_Required work_. Look for "ATOM 60 C CA" in the records below, then copy that line and every line after it, exactly and with nothing added.

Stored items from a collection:
====================

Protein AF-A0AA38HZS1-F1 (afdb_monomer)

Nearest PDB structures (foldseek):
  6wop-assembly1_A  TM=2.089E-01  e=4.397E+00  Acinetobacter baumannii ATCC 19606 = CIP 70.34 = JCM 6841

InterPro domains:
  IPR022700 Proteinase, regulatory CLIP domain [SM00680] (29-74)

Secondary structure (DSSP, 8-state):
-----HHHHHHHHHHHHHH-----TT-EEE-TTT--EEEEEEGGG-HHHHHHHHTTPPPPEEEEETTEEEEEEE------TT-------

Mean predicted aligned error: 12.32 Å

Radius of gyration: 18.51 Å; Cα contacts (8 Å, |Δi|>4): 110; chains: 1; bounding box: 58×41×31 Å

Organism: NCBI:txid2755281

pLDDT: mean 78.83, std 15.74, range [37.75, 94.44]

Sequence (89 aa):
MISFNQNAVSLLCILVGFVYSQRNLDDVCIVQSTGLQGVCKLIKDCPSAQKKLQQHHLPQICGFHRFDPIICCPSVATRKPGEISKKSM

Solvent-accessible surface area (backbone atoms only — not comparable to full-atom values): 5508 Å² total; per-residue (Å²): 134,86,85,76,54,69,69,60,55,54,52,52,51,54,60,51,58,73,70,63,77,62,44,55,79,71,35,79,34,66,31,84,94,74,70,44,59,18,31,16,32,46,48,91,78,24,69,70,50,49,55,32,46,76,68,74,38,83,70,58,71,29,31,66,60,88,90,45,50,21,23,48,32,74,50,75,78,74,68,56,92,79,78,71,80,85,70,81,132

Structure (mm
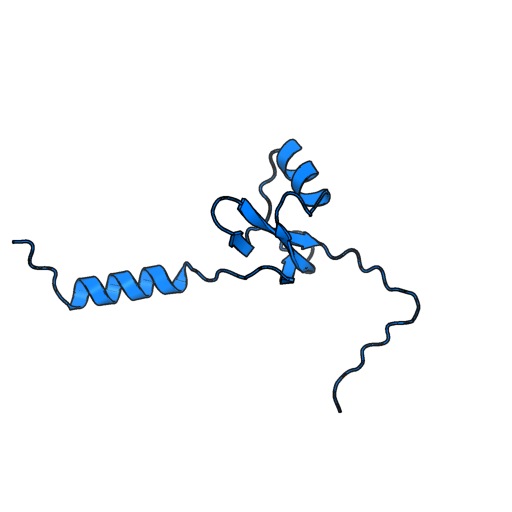CIF, N/CA/C/O backbone):
data_AF-A0AA38HZS1-F1
#
_entry.id   AF-A0AA38HZS1-F1
#
loop_
_atom_site.group_PDB
_atom_site.id
_atom_site.type_symbol
_atom_site.label_atom_id
_atom_site.label_alt_id
_atom_site.label_comp_id
_atom_site.label_asym_id
_atom_site.label_entity_id
_atom_site.label_seq_id
_atom_site.pdbx_PDB_ins_code
_atom_site.Cartn_x
_atom_site.Cartn_y
_atom_site.Cartn_z
_atom_site.occupancy
_atom_site.B_iso_or_equiv
_atom_site.auth_seq_id
_atom_site.auth_comp_id
_atom_site.auth_asym_id
_atom_site.auth_atom_id
_atom_site.pdbx_PDB_model_num
ATOM 1 N N . MET A 1 1 ? 39.170 8.178 -14.140 1.00 39.88 1 MET A N 1
ATOM 2 C CA . MET A 1 1 ? 38.995 6.915 -13.391 1.00 39.88 1 MET A CA 1
ATOM 3 C C . MET A 1 1 ? 38.538 7.297 -11.993 1.00 39.88 1 MET A C 1
ATOM 5 O O . MET A 1 1 ? 39.293 7.962 -11.299 1.00 39.88 1 MET A O 1
ATOM 9 N N . ILE A 1 2 ? 37.279 7.036 -11.635 1.00 55.28 2 ILE A N 1
ATOM 10 C CA . ILE A 1 2 ? 36.730 7.455 -10.336 1.00 55.28 2 ILE A CA 1
ATOM 11 C C . ILE A 1 2 ? 37.132 6.394 -9.304 1.00 55.28 2 ILE A C 1
ATOM 13 O O . ILE A 1 2 ? 36.612 5.282 -9.340 1.00 55.28 2 ILE A O 1
ATOM 17 N N . SER A 1 3 ? 38.078 6.717 -8.417 1.00 57.78 3 SER A N 1
ATOM 18 C CA . SER A 1 3 ? 38.393 5.882 -7.251 1.00 57.78 3 SER A CA 1
ATOM 19 C C . SER A 1 3 ? 37.252 5.988 -6.243 1.00 57.78 3 SER A C 1
ATOM 21 O O . SER A 1 3 ? 37.201 6.925 -5.449 1.00 57.78 3 SER A O 1
ATOM 23 N N . PHE A 1 4 ? 36.317 5.041 -6.278 1.00 61.62 4 PHE A N 1
ATOM 24 C CA . PHE A 1 4 ? 35.326 4.889 -5.217 1.00 61.62 4 PHE A CA 1
ATOM 25 C C . PHE A 1 4 ? 35.980 4.189 -4.021 1.00 61.62 4 PHE A C 1
ATOM 27 O O . PHE A 1 4 ? 36.439 3.055 -4.124 1.00 61.62 4 PHE A O 1
ATOM 34 N N . ASN A 1 5 ? 36.058 4.880 -2.882 1.00 72.75 5 ASN A N 1
ATOM 35 C CA . ASN A 1 5 ? 36.569 4.314 -1.635 1.00 72.75 5 ASN A CA 1
ATOM 36 C C . ASN A 1 5 ? 35.622 3.199 -1.153 1.00 72.75 5 ASN A C 1
ATOM 38 O O . ASN A 1 5 ? 34.429 3.446 -0.973 1.00 72.75 5 ASN A O 1
ATOM 42 N N . GLN A 1 6 ? 36.155 1.997 -0.911 1.00 75.19 6 GLN A N 1
ATOM 43 C CA . GLN A 1 6 ? 35.398 0.827 -0.451 1.00 75.19 6 GLN A CA 1
ATOM 44 C C . GLN A 1 6 ? 34.530 1.132 0.786 1.00 75.19 
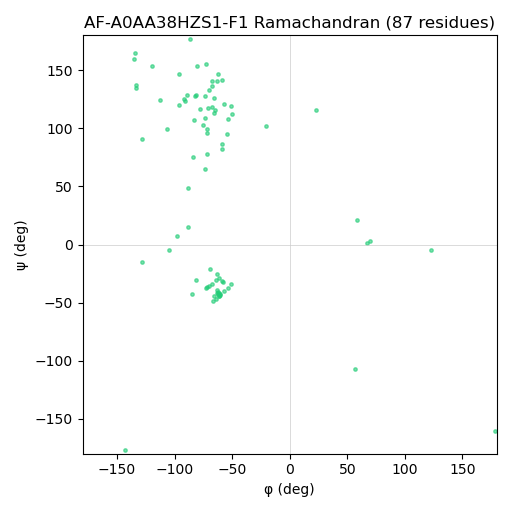6 GLN A C 1
ATOM 46 O O . GLN A 1 6 ? 33.407 0.641 0.890 1.00 75.19 6 GLN A O 1
ATOM 51 N N . ASN A 1 7 ? 35.000 2.009 1.681 1.00 78.25 7 ASN A N 1
ATOM 52 C CA . ASN A 1 7 ? 34.263 2.424 2.878 1.00 78.25 7 ASN A CA 1
ATOM 53 C C . ASN A 1 7 ? 33.041 3.299 2.549 1.00 78.25 7 ASN A C 1
ATOM 55 O O . ASN A 1 7 ? 32.007 3.183 3.204 1.00 78.25 7 ASN A O 1
ATOM 59 N N . ALA A 1 8 ? 33.138 4.149 1.521 1.00 81.81 8 ALA A N 1
ATOM 60 C CA . ALA A 1 8 ? 32.037 5.008 1.085 1.00 81.81 8 ALA A CA 1
ATOM 61 C C . ALA A 1 8 ? 30.926 4.197 0.400 1.00 81.81 8 ALA A C 1
ATOM 63 O O . ALA A 1 8 ? 29.746 4.467 0.615 1.00 81.81 8 ALA A O 1
ATOM 64 N N . VAL A 1 9 ? 31.302 3.168 -0.367 1.00 81.94 9 VAL A N 1
ATOM 65 C CA . VAL A 1 9 ? 30.352 2.235 -0.992 1.00 81.94 9 VAL A CA 1
ATOM 66 C C . VAL A 1 9 ? 29.584 1.455 0.078 1.00 81.94 9 VAL A C 1
ATOM 68 O O . VAL A 1 9 ? 28.356 1.411 0.038 1.00 81.94 9 VAL A O 1
ATOM 71 N N . SER A 1 10 ? 30.285 0.912 1.079 1.00 79.44 10 SER A N 1
ATOM 72 C CA . SER A 1 10 ? 29.655 0.168 2.177 1.00 79.44 10 SER A CA 1
ATOM 73 C C . SER A 1 10 ? 28.674 1.026 2.983 1.00 79.44 10 SER A C 1
ATOM 75 O O . SER A 1 10 ? 27.568 0.575 3.280 1.00 79.44 10 SER A O 1
ATOM 77 N N . LEU A 1 11 ? 29.039 2.274 3.299 1.00 82.12 11 LEU A N 1
ATOM 78 C CA . LEU A 1 11 ? 28.163 3.190 4.037 1.00 82.12 11 LEU A CA 1
ATOM 79 C C . LEU A 1 11 ? 26.886 3.513 3.245 1.00 82.12 11 LEU A C 1
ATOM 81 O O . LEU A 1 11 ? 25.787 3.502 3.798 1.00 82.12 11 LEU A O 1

====================

_Solution for this task_.
ATOM 60 C CA . ALA A 1 8 ? 32.037 5.008 1.085 1.00 81.81 8 ALA A CA 1
ATOM 61 C C . ALA A 1 8 ? 30.926 4.197 0.400 1.00 81.81 8 ALA A C 1
ATOM 63 O O . ALA A 1 8 ? 29.746 4.467 0.615 1.00 81.81 8 ALA A O 1
ATOM 64 N N . VAL A 1 9 ? 31.302 3.168 -0.367 1.00 81.94 9 VAL A N 1
ATOM 65 C CA . VAL A 1 9 ? 30.352 2.235 -0.992 1.00 81.94 9 VAL A CA 1
ATOM 66 C C . VAL A 1 9 ? 29.584 1.455 0.078 1.00 81.94 9 VAL A C 1
ATOM 68 O O . VAL A 1 9 ? 28.356 1.411 0.038 1.00 81.94 9 VAL A O 1
ATOM 71 N N . SER A 1 10 ? 30.285 0.912 1.079 1.00 79.44 10 SER A N 1
ATOM 72 C CA . SER A 1 10 ? 29.655 0.168 2.177 1.00 79.44 10 SER A CA 1
ATOM 73 C C . SER A 1 10 ? 28.674 1.026 2.983 1.00 79.44 10 SER A C 1
ATOM 75 O O . SER A 1 10 ? 27.568 0.575 3.280 1.00 79.44 10 SER A O 1
ATOM 77 N N . LEU A 1 11 ? 29.039 2.274 3.299 1.00 82.12 11 LEU A N 1
ATOM 78 C CA . LEU A 1 11 ? 28.163 3.190 4.037 1.00 82.12 11 LEU A CA 1
ATOM 79 C C . LEU A 1 11 ? 26.886 3.513 3.245 1.00 82.12 11 LEU A C 1
ATOM 81 O O . LEU A 1 11 ? 25.787 3.502 3.798 1.00 82.12 11 LEU A O 1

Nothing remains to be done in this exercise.